Poucas vezes em minha vida senti tanta tensão em um ambiente. Os 16 minutos (mais três depois) de acréscimos nas quartas de final do futebol não chegaram nem perto do que presenciei por lá. Tensão na arquibancada e também entres as ginastas, que uma após outra se desequilibravam na trave ou saiam das linhas do solo. Para conquistar uma medalha, seria preciso um misto de coragem, inteligência e cautela que poucas conseguiram alcançar nesta segunda-feira.
Terminou sendo uma competição muito mais emocional do que técnica. Última a se apresentar na trave, favorecida com quedas das favoritas, dentre elas Simone Biles, Rebeca Andrade precisava apenas repetir sua nota da fase de classificação para garantir um ouro mais que inesperado. A estratégia foi arriscar menos e fazer uma série em que tinha mais segurança, com nota 5,7 de partida, contra os 6,1 que tentou na etapa anterior.

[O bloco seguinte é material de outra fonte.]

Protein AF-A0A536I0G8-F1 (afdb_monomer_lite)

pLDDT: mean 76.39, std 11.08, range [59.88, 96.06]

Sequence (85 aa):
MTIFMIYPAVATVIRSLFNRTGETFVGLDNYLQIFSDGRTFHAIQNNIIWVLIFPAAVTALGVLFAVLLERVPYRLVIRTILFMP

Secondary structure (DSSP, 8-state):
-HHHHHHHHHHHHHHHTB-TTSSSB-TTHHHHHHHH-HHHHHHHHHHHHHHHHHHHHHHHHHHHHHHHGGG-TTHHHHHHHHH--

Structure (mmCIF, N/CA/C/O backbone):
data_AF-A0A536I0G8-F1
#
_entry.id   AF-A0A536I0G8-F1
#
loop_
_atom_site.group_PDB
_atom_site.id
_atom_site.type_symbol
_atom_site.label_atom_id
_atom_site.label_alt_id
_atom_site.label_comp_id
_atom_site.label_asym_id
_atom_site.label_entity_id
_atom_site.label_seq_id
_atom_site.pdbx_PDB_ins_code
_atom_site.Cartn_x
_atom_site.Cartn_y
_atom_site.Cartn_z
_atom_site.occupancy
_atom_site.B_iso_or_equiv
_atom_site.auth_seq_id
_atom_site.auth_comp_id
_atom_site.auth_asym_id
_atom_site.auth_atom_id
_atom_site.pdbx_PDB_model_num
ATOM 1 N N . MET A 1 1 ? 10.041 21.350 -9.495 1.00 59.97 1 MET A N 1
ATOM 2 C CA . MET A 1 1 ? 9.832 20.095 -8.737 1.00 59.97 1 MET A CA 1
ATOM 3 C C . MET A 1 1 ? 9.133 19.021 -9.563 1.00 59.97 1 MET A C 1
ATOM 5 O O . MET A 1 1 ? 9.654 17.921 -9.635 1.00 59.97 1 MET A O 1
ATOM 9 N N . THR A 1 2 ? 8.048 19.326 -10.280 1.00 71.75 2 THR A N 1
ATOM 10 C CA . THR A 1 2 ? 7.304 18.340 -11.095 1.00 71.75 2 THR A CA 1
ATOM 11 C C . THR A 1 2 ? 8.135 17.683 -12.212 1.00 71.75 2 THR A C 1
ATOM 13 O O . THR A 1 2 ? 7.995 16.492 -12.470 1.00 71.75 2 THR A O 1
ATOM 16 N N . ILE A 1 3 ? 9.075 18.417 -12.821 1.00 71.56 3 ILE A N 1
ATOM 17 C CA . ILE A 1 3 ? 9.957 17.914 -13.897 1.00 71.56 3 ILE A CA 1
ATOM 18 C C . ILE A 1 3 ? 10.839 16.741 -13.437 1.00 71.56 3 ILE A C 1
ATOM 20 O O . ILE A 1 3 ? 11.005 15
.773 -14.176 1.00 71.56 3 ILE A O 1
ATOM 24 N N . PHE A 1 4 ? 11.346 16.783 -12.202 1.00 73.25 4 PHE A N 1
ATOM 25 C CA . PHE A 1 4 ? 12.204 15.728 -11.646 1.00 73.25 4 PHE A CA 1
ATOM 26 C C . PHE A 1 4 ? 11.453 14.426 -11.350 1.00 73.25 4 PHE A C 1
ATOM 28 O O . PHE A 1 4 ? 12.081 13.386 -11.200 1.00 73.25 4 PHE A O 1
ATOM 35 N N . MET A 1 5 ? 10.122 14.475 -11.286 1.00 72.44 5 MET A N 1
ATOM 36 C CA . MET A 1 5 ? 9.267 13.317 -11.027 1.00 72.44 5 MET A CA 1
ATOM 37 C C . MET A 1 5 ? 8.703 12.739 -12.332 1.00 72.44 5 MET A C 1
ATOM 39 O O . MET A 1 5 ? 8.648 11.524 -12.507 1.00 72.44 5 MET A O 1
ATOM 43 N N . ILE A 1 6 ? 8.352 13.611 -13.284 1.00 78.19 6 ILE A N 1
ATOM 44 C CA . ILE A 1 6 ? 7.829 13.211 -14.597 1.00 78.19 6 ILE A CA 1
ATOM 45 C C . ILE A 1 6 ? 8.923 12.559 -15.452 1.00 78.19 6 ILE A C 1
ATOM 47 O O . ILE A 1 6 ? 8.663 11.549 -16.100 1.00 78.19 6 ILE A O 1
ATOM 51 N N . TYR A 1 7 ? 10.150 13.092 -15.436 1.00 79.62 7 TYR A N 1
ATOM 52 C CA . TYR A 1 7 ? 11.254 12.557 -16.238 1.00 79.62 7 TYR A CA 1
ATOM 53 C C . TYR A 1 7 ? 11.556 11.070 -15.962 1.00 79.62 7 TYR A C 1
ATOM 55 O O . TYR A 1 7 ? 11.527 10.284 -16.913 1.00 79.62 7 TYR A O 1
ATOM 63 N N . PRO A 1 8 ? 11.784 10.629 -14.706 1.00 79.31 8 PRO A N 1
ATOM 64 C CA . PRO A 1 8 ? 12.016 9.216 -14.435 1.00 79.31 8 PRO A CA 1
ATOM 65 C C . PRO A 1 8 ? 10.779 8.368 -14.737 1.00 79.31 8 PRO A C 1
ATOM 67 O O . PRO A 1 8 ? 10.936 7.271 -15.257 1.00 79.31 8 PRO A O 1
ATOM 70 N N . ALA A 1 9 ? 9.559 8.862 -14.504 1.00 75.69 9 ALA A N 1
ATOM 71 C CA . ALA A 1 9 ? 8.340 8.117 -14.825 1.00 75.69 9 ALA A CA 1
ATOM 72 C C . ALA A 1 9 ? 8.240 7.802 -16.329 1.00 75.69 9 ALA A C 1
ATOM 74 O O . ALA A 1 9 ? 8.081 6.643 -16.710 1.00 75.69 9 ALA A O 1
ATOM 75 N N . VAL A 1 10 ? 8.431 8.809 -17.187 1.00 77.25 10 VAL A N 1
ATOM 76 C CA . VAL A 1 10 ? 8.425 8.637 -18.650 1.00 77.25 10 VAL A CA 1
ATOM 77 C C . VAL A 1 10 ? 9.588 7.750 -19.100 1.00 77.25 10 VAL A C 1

Só que os 13.933 que lhe deram o 4º lugar, a apenas 0,066 do bronze, incrivelmente não abalaram a confiança da brasileira. Na coletiva de imprensa após o ouro no solo, perguntei a ela como ela havia passado por cima do sentimento de perder uma medalha para quase uma hora depois voltar a competir e ficar com 1º lugar.

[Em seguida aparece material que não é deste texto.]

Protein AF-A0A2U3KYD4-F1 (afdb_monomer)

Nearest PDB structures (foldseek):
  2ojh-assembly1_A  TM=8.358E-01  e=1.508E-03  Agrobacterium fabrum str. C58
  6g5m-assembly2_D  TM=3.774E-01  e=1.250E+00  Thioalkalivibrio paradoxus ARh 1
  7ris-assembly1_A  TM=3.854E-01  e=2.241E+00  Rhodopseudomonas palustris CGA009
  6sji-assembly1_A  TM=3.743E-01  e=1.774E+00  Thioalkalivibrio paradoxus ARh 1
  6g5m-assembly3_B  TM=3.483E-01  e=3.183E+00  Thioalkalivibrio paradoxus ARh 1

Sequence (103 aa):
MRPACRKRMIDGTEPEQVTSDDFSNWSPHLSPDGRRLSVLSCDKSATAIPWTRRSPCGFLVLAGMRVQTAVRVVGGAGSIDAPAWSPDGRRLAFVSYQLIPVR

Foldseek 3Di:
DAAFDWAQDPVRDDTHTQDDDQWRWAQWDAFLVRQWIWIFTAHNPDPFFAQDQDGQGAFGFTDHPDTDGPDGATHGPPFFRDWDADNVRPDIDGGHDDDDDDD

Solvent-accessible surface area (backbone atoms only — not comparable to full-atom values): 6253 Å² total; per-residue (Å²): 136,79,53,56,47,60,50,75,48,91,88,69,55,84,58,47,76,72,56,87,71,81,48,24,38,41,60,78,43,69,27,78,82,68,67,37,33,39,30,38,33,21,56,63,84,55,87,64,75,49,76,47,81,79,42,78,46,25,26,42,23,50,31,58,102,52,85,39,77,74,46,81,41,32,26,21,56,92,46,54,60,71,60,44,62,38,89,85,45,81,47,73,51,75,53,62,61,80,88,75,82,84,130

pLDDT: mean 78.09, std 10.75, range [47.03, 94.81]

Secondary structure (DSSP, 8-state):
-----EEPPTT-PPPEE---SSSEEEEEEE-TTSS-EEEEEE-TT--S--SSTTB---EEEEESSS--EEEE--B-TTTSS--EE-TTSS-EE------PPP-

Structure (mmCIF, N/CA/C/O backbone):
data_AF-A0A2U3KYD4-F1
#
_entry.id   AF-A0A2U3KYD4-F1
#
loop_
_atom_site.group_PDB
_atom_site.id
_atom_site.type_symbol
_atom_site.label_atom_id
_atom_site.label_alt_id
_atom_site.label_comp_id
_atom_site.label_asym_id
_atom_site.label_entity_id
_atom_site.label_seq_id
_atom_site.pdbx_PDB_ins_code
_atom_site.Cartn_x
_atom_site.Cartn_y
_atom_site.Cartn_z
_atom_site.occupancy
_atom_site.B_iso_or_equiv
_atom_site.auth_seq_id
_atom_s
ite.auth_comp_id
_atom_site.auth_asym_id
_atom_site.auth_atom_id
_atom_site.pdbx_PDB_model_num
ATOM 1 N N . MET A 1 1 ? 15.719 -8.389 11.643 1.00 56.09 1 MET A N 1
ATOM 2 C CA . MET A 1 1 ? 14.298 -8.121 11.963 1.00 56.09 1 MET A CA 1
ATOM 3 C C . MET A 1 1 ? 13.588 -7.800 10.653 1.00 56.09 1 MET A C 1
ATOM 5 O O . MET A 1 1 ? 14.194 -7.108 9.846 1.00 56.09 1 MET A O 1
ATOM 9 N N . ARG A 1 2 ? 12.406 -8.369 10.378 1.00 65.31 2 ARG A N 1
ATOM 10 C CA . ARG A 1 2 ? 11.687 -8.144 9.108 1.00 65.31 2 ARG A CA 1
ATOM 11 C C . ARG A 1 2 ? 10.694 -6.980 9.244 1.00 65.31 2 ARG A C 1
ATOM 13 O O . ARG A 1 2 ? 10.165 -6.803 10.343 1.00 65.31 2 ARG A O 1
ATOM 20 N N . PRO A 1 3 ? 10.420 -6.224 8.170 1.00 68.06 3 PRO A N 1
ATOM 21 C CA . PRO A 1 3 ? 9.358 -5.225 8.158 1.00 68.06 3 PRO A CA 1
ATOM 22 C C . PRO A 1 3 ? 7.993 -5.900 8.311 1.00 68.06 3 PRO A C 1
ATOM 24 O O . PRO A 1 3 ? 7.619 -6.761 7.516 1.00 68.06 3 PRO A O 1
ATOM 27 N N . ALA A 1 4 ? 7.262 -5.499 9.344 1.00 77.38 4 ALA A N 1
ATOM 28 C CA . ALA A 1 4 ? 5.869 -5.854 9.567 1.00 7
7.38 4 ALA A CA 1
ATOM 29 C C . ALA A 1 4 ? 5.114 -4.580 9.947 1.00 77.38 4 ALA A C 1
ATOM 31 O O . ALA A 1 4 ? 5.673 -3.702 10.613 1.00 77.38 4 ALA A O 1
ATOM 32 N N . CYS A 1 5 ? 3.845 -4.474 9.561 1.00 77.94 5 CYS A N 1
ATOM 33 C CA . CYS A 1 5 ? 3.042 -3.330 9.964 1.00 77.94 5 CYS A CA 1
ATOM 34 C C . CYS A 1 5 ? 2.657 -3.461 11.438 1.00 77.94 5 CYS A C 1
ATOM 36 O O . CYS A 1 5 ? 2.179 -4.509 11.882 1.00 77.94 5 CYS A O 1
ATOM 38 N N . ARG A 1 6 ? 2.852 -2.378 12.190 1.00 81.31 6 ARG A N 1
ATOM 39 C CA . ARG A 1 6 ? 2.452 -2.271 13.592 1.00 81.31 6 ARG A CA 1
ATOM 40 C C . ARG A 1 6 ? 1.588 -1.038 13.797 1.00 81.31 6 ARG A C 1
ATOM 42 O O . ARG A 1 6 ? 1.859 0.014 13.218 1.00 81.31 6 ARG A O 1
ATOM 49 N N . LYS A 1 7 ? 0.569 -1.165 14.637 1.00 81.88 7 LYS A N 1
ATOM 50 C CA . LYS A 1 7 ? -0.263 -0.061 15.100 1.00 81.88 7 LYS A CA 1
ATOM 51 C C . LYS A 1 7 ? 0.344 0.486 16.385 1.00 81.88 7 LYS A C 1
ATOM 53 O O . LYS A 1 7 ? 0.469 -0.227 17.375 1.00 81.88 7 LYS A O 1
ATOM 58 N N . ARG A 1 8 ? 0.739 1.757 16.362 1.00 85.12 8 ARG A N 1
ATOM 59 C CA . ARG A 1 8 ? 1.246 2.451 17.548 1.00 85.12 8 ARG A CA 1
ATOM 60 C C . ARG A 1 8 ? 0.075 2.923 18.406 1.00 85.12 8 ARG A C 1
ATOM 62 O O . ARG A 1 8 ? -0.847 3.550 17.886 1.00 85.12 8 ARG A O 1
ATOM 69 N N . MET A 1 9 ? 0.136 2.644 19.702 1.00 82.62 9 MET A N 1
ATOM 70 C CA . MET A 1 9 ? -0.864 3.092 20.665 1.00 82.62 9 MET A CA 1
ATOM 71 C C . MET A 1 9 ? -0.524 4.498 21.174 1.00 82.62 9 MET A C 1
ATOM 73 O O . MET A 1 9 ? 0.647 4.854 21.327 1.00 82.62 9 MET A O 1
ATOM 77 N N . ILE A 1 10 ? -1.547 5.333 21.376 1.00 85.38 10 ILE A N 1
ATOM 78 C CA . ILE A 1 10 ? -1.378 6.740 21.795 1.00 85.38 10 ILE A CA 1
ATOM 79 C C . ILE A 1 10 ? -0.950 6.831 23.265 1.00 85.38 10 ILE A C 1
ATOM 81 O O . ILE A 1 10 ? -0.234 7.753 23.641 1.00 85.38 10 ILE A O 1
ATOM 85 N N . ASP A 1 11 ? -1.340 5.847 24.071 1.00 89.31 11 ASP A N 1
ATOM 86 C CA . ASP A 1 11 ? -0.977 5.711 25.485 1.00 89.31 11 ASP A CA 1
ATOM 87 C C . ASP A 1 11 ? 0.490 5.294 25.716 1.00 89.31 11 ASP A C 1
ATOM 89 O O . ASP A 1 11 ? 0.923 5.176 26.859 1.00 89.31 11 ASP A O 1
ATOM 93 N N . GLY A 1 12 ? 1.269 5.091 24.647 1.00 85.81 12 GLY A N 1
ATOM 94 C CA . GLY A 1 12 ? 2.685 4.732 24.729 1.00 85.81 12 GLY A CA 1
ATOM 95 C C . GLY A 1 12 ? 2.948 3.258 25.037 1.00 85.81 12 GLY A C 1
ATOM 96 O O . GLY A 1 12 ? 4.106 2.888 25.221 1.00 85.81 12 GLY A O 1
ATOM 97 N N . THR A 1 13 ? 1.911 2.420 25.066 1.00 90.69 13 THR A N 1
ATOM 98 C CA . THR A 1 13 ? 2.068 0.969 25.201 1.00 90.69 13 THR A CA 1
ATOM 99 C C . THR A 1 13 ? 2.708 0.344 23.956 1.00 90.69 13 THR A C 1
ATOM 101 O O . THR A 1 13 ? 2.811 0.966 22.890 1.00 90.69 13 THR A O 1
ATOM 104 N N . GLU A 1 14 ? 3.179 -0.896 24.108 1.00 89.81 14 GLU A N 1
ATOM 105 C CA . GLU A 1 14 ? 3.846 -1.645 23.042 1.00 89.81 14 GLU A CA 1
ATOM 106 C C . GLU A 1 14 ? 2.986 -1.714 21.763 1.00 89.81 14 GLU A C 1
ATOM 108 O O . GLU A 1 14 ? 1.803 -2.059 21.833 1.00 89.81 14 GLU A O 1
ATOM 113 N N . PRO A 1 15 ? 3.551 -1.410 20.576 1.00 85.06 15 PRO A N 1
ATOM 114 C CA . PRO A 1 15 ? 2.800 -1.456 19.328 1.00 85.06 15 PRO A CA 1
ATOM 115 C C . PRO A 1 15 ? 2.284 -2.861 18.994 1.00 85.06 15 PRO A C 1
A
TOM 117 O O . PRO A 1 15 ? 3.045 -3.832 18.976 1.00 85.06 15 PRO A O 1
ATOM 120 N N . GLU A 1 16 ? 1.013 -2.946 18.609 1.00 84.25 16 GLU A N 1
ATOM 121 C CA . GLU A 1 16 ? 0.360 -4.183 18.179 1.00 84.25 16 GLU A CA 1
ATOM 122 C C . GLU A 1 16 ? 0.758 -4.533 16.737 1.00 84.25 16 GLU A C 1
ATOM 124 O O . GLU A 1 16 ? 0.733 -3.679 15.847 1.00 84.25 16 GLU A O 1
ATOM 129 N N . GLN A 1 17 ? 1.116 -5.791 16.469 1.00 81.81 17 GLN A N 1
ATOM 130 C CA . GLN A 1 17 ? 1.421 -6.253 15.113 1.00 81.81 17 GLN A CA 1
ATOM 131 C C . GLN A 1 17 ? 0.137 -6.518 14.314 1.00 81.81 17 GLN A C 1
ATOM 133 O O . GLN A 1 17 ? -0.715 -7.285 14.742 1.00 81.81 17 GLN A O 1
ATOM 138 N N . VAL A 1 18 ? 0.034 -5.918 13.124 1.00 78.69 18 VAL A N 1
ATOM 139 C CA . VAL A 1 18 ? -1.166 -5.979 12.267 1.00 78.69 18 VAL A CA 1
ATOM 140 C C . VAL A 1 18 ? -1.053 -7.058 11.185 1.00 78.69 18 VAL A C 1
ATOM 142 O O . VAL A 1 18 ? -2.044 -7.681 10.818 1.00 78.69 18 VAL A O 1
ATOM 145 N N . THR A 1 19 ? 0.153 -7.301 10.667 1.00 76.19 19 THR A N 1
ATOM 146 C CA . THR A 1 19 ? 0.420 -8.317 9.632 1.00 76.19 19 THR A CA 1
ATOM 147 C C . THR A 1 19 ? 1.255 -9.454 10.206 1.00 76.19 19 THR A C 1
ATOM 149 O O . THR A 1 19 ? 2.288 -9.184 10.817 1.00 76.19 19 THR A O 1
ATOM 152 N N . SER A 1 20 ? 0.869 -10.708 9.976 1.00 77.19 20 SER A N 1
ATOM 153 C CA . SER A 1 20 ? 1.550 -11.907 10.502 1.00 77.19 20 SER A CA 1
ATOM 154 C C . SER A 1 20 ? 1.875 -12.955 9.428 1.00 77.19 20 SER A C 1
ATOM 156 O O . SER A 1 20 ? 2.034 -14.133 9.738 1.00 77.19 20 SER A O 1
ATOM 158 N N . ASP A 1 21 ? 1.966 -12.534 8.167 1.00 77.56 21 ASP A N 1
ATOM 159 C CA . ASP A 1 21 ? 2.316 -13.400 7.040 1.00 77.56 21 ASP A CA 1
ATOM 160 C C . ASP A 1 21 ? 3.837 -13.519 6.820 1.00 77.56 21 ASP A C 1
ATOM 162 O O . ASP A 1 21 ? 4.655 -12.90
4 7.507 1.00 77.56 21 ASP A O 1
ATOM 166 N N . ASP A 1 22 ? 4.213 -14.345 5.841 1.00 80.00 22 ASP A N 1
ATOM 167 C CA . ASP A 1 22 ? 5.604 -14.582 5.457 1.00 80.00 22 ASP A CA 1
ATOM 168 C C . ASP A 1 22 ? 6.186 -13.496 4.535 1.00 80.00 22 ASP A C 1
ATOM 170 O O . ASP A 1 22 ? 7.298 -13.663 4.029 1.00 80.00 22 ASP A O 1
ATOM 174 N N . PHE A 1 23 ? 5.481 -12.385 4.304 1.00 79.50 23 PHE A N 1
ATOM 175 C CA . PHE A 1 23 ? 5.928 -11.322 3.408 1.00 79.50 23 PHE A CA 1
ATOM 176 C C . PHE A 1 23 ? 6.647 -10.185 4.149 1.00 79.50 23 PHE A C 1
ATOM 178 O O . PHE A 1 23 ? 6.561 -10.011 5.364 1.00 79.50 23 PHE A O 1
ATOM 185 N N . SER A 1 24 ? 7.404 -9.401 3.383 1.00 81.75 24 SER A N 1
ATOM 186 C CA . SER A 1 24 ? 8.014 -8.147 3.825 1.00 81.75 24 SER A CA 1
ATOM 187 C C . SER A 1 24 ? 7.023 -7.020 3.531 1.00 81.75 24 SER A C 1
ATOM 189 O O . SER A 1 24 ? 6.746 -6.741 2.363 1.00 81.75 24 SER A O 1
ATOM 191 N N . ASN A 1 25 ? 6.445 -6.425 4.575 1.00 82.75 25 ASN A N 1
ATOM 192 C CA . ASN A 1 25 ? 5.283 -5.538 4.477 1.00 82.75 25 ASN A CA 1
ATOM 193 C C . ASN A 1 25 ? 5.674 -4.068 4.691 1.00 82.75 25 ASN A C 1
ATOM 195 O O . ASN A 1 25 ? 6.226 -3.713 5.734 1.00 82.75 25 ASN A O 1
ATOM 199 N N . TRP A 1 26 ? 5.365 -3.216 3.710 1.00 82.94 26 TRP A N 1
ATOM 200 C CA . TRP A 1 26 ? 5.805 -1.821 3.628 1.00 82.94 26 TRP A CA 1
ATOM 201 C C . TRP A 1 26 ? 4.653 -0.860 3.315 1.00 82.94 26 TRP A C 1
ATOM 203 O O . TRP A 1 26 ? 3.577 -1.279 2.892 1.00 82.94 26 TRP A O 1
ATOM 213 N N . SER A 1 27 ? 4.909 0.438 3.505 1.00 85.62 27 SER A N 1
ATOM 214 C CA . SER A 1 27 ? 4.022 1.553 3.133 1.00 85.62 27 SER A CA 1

Sincera em sua resposta, Rebeca disse que ela não havia feito nada, porque não teria ficado abalada por não ter ido ao pódio na trave. “Fiz o meu melhor para o que me propus, e por isso o único sentimento que carreguei dali foi o de felicidade pela 4ª colocação numa prova olímpica dificílima. Fui para o solo com a consciência limpa e, de novo, fiz o meu melhor”, avaliou.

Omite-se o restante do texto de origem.